Work instruction →
Using the records that appear below, write out exactly the lines from the one with "ATOM 79 N N" through the one with "ATOM 88 C CA", keeping both end lines.

**** Supplied records

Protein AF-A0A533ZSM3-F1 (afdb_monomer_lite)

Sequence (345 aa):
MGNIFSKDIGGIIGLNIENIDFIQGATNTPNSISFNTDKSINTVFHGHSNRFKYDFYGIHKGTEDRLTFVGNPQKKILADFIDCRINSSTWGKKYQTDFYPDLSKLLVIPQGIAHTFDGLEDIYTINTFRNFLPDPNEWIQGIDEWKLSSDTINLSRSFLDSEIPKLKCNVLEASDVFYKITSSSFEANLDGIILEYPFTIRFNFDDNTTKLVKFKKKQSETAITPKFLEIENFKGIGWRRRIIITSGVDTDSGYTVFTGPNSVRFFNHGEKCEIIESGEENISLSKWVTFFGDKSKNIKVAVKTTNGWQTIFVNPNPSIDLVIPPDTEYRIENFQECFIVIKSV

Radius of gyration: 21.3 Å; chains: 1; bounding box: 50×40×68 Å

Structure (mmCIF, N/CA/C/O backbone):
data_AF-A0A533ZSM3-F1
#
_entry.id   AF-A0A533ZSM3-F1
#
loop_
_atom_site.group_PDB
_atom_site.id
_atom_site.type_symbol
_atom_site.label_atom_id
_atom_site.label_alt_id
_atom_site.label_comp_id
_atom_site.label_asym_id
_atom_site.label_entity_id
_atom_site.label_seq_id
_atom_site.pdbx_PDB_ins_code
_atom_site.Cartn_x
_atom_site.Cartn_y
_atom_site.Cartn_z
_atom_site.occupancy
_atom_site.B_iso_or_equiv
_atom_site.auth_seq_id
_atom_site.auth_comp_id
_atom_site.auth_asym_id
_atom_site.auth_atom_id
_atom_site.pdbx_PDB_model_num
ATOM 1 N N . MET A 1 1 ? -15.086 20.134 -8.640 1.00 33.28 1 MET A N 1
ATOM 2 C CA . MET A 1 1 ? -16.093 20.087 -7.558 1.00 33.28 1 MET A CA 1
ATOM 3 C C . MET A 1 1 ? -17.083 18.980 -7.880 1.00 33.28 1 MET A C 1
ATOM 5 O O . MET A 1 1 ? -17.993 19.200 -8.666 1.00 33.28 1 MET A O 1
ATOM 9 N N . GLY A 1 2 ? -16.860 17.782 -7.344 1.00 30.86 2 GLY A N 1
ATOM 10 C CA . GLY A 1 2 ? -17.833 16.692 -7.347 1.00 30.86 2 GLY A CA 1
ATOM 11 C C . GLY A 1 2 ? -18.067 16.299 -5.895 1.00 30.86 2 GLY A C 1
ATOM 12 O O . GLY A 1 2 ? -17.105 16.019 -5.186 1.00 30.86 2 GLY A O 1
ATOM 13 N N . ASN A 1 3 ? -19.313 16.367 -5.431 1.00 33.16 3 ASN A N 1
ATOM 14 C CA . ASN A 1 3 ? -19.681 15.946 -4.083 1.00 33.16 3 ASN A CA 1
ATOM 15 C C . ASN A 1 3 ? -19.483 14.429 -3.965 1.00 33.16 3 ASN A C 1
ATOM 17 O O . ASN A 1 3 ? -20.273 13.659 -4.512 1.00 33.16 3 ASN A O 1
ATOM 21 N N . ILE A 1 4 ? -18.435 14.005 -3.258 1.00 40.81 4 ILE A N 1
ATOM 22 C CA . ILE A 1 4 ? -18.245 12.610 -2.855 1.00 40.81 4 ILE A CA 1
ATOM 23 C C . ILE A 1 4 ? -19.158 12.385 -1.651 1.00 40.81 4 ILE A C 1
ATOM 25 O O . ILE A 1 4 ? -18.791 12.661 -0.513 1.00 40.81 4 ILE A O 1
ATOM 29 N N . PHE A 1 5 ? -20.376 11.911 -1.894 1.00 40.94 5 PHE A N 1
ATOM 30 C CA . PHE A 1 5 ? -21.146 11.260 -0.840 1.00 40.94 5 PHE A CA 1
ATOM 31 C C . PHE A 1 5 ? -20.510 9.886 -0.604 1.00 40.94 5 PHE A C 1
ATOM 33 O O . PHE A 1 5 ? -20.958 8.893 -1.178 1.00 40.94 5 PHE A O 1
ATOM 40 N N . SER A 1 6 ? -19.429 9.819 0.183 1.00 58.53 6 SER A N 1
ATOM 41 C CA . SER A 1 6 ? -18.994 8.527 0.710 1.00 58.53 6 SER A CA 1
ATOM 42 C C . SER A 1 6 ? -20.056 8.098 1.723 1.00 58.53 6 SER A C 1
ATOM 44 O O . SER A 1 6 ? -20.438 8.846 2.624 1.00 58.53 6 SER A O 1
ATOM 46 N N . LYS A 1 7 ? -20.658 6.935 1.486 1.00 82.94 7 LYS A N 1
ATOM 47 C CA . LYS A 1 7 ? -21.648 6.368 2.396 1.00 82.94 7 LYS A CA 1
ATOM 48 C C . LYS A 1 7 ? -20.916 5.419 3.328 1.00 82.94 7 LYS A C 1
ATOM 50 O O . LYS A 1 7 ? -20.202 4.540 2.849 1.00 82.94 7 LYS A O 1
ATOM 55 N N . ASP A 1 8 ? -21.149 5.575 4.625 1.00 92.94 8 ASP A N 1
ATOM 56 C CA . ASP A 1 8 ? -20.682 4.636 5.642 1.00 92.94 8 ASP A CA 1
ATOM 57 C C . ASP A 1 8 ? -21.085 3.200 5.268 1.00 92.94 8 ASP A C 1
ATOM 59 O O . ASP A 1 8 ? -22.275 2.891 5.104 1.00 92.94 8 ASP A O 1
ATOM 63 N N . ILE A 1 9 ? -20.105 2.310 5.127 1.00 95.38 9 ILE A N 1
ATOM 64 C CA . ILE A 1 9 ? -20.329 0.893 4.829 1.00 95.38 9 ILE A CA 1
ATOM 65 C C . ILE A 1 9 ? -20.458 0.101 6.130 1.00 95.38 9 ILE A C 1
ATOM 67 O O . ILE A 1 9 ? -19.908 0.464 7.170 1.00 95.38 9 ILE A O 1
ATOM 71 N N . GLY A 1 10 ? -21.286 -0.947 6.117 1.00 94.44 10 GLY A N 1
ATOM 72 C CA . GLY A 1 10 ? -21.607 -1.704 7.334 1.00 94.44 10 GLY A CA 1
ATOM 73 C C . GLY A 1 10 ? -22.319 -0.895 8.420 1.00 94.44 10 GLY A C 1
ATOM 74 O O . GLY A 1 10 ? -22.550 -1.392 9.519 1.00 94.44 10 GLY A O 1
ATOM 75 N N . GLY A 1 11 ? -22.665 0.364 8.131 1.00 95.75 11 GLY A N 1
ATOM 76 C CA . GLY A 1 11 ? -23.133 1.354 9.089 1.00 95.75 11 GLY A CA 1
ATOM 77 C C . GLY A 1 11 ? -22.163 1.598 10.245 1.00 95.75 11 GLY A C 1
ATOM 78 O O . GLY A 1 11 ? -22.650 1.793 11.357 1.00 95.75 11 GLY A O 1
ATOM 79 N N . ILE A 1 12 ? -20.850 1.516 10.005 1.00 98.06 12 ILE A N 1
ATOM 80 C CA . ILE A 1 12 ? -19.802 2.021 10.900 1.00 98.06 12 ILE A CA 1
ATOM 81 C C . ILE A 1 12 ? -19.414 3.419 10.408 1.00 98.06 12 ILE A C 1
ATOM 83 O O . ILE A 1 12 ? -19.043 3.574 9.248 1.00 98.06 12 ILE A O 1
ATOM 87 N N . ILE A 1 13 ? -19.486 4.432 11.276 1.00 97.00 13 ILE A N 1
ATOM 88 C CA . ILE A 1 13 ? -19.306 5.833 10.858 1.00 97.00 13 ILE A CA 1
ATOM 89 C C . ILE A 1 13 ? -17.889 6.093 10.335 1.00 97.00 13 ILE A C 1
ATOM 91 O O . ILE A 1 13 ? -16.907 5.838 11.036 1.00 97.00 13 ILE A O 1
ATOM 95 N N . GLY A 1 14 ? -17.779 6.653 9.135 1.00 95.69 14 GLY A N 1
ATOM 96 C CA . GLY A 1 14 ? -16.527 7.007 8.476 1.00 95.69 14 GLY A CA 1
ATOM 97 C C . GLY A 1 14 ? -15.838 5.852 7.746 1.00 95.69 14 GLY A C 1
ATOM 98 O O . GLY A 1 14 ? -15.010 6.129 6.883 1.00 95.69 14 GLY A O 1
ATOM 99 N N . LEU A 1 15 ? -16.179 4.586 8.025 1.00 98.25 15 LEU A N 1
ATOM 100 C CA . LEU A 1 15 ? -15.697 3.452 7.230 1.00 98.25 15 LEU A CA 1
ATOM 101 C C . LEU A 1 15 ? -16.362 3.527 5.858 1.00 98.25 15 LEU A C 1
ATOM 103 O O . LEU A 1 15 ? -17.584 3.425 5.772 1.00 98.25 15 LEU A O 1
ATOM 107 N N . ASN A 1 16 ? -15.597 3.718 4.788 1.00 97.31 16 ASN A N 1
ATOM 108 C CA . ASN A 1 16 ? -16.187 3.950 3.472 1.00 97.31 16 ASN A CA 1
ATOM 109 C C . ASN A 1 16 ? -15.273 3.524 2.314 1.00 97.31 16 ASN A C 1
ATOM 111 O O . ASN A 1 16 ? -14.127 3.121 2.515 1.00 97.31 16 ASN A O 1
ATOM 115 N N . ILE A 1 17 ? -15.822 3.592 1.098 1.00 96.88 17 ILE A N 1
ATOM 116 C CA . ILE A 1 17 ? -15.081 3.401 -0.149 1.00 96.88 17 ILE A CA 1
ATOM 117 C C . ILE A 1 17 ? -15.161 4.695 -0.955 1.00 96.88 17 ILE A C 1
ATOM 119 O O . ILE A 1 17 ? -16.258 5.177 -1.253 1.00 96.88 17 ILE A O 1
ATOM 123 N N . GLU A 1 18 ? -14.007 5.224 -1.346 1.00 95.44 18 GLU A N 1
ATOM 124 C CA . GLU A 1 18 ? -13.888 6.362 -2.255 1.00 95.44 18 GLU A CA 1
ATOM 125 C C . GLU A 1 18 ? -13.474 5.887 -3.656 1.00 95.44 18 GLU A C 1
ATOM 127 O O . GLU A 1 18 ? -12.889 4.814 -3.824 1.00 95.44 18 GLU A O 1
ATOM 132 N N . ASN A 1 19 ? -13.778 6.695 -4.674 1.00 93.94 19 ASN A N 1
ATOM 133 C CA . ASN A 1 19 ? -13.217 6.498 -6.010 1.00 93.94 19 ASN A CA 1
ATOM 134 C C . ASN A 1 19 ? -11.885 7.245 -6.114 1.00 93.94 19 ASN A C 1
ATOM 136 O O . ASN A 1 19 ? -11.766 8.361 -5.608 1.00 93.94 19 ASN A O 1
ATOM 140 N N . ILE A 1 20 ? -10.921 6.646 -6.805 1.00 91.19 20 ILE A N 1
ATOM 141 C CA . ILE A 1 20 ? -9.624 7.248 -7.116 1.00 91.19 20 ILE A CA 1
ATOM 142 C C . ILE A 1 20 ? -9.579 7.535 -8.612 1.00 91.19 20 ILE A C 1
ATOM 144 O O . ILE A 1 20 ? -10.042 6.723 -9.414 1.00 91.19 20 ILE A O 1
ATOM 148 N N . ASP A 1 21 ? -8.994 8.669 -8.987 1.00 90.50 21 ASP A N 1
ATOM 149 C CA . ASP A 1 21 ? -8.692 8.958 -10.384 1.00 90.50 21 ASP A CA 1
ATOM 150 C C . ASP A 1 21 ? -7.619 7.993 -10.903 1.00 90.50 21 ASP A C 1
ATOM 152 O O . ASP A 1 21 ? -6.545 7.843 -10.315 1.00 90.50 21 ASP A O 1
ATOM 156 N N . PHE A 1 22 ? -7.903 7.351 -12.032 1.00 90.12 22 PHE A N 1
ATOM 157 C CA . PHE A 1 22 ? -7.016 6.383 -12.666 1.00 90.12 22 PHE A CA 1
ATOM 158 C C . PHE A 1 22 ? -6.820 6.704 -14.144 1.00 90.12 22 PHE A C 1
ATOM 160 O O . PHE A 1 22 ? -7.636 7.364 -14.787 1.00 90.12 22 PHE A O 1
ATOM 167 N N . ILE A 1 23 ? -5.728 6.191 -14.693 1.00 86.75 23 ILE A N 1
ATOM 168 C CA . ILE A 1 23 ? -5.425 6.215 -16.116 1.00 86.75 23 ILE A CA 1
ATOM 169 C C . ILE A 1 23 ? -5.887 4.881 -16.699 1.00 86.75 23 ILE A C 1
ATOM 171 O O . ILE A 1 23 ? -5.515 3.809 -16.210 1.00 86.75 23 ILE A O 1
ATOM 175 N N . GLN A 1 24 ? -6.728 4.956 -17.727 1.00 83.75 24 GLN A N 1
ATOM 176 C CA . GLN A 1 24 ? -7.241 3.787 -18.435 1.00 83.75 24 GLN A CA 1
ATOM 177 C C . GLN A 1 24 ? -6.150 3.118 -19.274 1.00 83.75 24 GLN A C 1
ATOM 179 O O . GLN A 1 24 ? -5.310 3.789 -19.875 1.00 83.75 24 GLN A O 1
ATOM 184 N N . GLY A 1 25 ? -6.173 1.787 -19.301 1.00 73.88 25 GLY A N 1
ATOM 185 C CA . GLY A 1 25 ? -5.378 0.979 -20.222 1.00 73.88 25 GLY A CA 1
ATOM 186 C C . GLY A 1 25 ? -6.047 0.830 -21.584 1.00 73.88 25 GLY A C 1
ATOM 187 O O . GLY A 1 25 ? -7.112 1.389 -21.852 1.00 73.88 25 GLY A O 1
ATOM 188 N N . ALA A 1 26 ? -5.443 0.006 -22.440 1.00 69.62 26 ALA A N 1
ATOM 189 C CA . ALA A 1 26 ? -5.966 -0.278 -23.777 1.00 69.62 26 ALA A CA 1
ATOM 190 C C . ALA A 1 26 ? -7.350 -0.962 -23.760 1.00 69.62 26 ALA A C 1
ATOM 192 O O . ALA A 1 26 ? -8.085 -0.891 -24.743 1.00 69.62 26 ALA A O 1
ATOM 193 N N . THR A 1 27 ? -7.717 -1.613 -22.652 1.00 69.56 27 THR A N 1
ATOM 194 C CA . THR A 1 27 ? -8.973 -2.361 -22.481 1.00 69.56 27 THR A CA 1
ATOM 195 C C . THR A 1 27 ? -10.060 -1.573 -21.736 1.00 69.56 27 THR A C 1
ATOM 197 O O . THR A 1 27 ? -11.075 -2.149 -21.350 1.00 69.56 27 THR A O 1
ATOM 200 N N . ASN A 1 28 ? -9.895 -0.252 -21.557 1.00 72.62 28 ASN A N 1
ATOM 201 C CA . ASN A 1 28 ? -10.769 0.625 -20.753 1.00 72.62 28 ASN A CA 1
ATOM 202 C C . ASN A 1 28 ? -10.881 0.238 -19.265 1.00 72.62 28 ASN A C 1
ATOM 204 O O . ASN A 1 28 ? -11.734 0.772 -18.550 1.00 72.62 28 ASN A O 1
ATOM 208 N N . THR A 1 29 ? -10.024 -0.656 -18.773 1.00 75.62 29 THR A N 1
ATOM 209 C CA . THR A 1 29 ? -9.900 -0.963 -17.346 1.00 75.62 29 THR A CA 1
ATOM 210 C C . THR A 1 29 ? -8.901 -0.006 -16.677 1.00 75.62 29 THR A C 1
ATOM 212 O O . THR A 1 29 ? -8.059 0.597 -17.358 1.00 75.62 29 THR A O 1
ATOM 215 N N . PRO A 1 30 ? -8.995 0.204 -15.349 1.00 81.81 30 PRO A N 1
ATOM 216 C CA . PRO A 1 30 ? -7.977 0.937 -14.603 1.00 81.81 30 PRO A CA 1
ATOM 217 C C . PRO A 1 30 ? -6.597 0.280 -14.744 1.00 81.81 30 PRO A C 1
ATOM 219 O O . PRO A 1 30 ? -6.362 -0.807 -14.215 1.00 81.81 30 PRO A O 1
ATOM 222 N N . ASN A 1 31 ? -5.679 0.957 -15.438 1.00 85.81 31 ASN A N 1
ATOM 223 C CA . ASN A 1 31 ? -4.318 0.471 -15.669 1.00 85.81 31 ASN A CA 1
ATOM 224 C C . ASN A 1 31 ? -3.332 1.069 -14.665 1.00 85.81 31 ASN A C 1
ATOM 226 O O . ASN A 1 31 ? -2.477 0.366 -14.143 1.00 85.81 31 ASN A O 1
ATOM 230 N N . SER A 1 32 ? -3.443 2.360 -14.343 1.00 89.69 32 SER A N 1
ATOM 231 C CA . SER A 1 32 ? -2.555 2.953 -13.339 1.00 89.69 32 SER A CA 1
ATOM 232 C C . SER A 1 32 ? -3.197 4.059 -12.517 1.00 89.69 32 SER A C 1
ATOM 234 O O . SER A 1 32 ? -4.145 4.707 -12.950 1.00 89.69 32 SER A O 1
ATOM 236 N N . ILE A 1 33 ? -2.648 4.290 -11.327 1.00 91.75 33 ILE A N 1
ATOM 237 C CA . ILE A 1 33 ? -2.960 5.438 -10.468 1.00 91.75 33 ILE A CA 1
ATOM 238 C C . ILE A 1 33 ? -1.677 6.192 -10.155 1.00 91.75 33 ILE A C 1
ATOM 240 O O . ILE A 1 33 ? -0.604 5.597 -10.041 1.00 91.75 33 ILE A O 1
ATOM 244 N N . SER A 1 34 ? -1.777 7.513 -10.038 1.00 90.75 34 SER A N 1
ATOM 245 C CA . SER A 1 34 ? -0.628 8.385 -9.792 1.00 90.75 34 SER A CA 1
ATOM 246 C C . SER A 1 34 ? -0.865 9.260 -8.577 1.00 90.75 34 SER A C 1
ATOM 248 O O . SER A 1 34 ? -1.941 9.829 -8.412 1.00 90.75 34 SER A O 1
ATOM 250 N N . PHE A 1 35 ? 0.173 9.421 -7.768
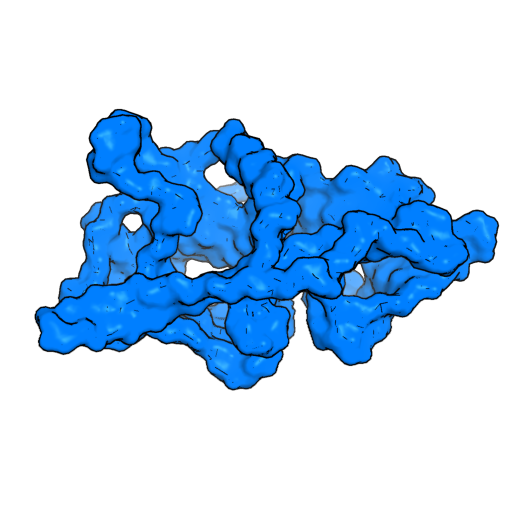 1.00 89.75 35 PHE A N 1
ATOM 251 C CA . PHE A 1 35 ? 0.169 10.319 -6.627 1.00 89.75 35 PHE A CA 1
ATOM 252 C C . PHE A 1 35 ? 1.298 11.326 -6.784 1.00 89.75 35 PHE A C 1
ATOM 254 O O . PHE A 1 35 ? 2.463 10.953 -6.907 1.00 89.75 35 PHE A O 1
ATOM 261 N N . ASN A 1 36 ? 0.935 12.605 -6.755 1.00 87.75 36 ASN A N 1
ATOM 262 C CA . ASN A 1 36 ? 1.871 13.715 -6.642 1.00 87.75 36 ASN A CA 1
ATOM 263 C C . ASN A 1 36 ? 1.766 14.230 -5.210 1.00 87.75 36 ASN A C 1
ATOM 265 O O . ASN A 1 36 ? 0.833 14.965 -4.881 1.00 87.75 36 ASN A O 1
ATOM 269 N N . THR A 1 37 ? 2.649 13.761 -4.332 1.00 83.12 37 THR A N 1
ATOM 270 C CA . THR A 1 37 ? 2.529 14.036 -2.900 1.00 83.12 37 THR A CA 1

********

Task output →
ATOM 79 N N . ILE A 1 12 ? -20.850 1.516 10.005 1.00 98.06 12 ILE A N 1
ATOM 80 C CA . ILE A 1 12 ? -19.802 2.021 10.900 1.00 98.06 12 ILE A CA 1
ATOM 81 C C . ILE A 1 12 ? -19.414 3.419 10.408 1.00 98.06 12 ILE A C 1
ATOM 83 O O . ILE A 1 12 ? -19.043 3.574 9.248 1.00 98.06 12 ILE A O 1
ATOM 87 N N . ILE A 1 13 ? -19.486 4.432 11.276 1.00 97.00 13 ILE A N 1
ATOM 88 C CA . ILE A 1 13 ? -19.306 5.833 10.858 1.00 97.00 13 ILE A CA 1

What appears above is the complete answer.